# Your goal
From the data below, return the exact lines starting at the line containing "ATOM 22 C C" and ending at the line containing "ATOM 30 C CA", both included, and nothing else.
** Opening Dataset records block **
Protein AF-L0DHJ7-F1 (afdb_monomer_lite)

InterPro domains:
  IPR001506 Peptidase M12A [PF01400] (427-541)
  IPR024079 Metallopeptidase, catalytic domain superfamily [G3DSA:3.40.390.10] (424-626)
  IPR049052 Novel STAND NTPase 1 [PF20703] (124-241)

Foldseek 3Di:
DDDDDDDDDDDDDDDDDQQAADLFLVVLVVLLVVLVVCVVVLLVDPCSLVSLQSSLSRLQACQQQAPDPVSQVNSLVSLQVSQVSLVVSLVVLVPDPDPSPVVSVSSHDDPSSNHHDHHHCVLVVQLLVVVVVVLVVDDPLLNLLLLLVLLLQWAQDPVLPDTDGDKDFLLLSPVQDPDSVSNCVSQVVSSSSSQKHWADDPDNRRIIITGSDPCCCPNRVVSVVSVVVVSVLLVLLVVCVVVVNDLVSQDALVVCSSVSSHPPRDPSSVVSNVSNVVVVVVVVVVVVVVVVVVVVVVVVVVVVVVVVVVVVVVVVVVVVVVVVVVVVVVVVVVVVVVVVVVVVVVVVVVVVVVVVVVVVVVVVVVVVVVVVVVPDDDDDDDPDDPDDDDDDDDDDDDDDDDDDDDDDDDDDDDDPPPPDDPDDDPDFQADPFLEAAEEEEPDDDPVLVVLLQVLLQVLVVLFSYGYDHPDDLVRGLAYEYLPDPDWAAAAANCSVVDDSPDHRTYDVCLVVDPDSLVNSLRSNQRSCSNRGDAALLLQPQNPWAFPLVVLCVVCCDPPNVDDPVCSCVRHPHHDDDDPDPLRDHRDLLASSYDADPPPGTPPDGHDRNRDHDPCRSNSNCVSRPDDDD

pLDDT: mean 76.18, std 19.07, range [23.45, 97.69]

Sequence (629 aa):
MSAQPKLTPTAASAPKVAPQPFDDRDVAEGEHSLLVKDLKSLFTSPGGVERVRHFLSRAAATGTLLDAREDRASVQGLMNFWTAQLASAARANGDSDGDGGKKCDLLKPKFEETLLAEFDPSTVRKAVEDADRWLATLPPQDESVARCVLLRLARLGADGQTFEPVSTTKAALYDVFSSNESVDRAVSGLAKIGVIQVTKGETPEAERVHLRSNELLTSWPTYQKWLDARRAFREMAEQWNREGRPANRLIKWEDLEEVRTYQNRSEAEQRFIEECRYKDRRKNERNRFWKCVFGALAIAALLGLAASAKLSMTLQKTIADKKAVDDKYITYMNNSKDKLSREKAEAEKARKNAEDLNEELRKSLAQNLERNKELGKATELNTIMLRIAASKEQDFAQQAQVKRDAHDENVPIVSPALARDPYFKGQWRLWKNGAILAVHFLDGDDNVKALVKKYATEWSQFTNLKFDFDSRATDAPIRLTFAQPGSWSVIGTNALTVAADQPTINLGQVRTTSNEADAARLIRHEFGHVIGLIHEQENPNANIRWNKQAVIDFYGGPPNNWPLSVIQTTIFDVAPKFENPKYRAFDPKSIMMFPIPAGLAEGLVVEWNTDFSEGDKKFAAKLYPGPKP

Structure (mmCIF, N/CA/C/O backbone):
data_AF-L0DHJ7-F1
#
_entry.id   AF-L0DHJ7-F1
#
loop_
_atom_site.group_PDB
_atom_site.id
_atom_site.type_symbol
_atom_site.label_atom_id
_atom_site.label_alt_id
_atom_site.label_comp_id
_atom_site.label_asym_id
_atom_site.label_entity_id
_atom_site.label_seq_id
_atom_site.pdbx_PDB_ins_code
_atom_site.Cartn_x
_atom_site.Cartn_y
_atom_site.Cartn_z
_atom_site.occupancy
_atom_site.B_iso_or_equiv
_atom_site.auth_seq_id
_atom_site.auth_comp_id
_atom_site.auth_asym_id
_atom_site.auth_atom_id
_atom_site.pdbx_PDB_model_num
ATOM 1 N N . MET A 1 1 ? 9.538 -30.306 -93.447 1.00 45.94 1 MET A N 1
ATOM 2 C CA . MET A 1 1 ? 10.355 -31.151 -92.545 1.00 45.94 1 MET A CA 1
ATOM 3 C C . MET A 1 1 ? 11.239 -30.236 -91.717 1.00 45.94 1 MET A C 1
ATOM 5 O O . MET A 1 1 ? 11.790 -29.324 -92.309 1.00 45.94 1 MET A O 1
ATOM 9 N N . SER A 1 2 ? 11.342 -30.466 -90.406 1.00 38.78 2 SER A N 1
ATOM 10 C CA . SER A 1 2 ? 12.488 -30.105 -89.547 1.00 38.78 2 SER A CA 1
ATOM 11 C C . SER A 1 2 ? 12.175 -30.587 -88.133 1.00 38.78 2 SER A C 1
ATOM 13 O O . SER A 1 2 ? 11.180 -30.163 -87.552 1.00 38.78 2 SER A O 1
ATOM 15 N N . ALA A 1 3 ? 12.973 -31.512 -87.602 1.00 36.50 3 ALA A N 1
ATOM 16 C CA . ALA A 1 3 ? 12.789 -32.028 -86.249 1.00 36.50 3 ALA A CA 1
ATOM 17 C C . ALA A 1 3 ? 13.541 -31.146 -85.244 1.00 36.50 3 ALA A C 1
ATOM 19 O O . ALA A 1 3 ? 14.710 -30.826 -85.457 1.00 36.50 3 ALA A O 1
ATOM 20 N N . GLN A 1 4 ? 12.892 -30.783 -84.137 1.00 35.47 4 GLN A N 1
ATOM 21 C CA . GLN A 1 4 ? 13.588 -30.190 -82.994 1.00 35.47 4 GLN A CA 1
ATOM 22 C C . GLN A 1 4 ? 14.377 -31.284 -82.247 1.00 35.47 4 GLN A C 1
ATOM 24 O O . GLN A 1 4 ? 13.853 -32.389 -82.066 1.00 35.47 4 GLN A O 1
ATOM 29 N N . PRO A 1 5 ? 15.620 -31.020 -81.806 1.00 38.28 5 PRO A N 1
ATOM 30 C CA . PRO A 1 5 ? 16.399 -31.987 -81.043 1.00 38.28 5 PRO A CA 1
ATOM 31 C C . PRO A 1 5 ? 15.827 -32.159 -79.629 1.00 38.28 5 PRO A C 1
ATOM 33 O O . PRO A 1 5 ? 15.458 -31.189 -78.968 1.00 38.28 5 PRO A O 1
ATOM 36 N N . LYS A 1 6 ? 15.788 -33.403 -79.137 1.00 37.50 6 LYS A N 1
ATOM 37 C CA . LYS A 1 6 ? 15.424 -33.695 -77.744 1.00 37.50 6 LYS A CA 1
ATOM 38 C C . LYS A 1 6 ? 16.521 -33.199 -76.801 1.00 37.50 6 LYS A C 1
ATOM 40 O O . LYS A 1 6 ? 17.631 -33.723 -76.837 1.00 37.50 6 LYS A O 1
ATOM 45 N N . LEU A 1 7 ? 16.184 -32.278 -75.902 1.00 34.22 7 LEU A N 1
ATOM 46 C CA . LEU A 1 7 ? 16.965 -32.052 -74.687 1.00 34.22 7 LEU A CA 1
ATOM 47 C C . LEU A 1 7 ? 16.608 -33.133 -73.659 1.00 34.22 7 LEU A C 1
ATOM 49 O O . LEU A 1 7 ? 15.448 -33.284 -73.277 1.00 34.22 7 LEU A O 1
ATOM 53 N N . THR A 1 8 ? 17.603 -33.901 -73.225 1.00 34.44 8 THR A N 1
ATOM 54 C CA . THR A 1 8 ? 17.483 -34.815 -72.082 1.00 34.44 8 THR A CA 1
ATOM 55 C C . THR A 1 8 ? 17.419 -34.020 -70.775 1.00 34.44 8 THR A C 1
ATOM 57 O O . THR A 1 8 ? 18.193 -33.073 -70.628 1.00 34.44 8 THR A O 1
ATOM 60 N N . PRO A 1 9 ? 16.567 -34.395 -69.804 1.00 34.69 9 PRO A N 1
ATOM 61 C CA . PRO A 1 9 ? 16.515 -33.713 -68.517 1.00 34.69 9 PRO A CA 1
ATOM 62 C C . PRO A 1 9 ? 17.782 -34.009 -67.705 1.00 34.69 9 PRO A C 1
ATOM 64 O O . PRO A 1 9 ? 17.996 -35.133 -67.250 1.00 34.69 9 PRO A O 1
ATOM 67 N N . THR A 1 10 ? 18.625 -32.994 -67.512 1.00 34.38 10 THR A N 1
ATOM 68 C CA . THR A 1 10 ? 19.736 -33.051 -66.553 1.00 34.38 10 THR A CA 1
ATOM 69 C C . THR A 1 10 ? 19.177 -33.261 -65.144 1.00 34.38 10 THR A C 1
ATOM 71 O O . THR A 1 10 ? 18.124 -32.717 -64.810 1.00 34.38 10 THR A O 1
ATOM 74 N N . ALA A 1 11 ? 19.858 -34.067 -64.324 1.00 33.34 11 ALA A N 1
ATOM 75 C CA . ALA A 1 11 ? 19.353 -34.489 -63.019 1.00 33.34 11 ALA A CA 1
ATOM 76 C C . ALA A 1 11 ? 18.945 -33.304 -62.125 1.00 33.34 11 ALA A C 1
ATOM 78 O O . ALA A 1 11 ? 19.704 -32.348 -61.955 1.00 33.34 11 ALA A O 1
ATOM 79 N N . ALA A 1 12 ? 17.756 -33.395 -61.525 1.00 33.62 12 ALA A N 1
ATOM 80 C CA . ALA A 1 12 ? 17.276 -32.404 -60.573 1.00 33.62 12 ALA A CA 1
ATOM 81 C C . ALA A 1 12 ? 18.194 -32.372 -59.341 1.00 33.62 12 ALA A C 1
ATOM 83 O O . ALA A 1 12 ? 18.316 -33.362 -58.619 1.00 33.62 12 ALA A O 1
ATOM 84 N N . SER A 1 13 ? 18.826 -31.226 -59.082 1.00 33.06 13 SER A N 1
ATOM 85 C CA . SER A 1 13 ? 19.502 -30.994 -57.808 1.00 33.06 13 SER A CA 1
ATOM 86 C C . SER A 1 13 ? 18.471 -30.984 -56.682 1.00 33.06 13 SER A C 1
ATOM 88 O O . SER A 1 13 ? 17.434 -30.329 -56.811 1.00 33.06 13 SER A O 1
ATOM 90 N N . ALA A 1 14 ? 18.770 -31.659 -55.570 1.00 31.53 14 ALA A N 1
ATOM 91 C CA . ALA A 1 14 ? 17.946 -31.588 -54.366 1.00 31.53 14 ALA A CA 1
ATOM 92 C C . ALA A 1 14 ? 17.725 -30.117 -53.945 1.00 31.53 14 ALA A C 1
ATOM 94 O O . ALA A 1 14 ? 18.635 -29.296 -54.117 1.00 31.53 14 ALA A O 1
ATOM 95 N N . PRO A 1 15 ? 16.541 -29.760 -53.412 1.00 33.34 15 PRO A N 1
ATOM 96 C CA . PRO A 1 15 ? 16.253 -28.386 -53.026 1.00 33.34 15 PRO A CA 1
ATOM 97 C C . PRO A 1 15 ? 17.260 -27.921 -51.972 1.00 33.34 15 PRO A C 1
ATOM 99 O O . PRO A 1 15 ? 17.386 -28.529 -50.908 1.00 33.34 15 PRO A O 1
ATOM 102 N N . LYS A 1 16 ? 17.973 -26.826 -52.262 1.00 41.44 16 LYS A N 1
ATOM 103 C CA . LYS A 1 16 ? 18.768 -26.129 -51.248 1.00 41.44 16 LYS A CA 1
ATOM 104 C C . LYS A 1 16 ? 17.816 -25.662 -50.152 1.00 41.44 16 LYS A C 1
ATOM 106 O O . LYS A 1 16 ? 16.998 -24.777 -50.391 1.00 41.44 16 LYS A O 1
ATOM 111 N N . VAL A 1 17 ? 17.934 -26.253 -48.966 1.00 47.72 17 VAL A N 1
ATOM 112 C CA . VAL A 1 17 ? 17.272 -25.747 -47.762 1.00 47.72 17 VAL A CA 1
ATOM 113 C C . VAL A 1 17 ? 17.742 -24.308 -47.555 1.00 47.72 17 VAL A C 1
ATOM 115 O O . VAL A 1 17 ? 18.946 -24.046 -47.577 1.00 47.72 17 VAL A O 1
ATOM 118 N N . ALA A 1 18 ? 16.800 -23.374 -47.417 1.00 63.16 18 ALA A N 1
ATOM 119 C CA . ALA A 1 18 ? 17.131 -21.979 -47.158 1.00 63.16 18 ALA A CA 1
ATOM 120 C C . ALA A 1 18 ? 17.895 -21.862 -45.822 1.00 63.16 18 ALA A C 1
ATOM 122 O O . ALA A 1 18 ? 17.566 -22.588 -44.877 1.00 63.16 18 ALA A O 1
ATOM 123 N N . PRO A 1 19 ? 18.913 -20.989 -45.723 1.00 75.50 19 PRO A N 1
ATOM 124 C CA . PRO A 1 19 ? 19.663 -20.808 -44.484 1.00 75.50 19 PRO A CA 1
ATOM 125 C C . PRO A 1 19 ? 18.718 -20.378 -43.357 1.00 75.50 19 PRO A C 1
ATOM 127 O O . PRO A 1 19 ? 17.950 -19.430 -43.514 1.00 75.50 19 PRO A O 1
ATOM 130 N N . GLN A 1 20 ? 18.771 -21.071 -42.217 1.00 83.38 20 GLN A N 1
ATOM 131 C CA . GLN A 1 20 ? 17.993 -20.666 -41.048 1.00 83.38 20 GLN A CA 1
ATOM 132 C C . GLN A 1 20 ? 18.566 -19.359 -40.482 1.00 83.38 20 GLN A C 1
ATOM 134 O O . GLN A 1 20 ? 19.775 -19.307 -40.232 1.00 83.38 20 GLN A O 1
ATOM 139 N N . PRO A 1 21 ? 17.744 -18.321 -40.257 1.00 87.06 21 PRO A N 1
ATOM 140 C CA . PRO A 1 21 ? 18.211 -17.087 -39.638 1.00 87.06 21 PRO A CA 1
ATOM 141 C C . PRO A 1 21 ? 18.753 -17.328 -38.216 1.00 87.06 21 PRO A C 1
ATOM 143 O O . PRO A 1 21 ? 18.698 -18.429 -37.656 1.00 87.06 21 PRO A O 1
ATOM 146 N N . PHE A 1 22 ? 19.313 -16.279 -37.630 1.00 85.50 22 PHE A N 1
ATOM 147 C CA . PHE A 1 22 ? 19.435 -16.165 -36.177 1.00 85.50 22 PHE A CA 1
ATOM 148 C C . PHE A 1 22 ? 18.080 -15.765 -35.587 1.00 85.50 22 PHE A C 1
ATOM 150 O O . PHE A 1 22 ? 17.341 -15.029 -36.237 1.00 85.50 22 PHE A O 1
** Closing Dataset records block **
# Final answer
ATOM 22 C C . GLN A 1 4 ? 14.377 -31.284 -82.247 1.00 35.47 4 GLN A C 1
ATOM 24 O O . GLN A 1 4 ? 13.853 -32.389 -82.066 1.00 35.47 4 GLN A O 1
ATOM 29 N N . PRO A 1 5 ? 15.620 -31.020 -81.806 1.00 38.28 5 PRO A N 1
ATOM 30 C CA . PRO A 1 5 ? 16.399 -31.987 -81.043 1.00 38.28 5 PRO A CA 1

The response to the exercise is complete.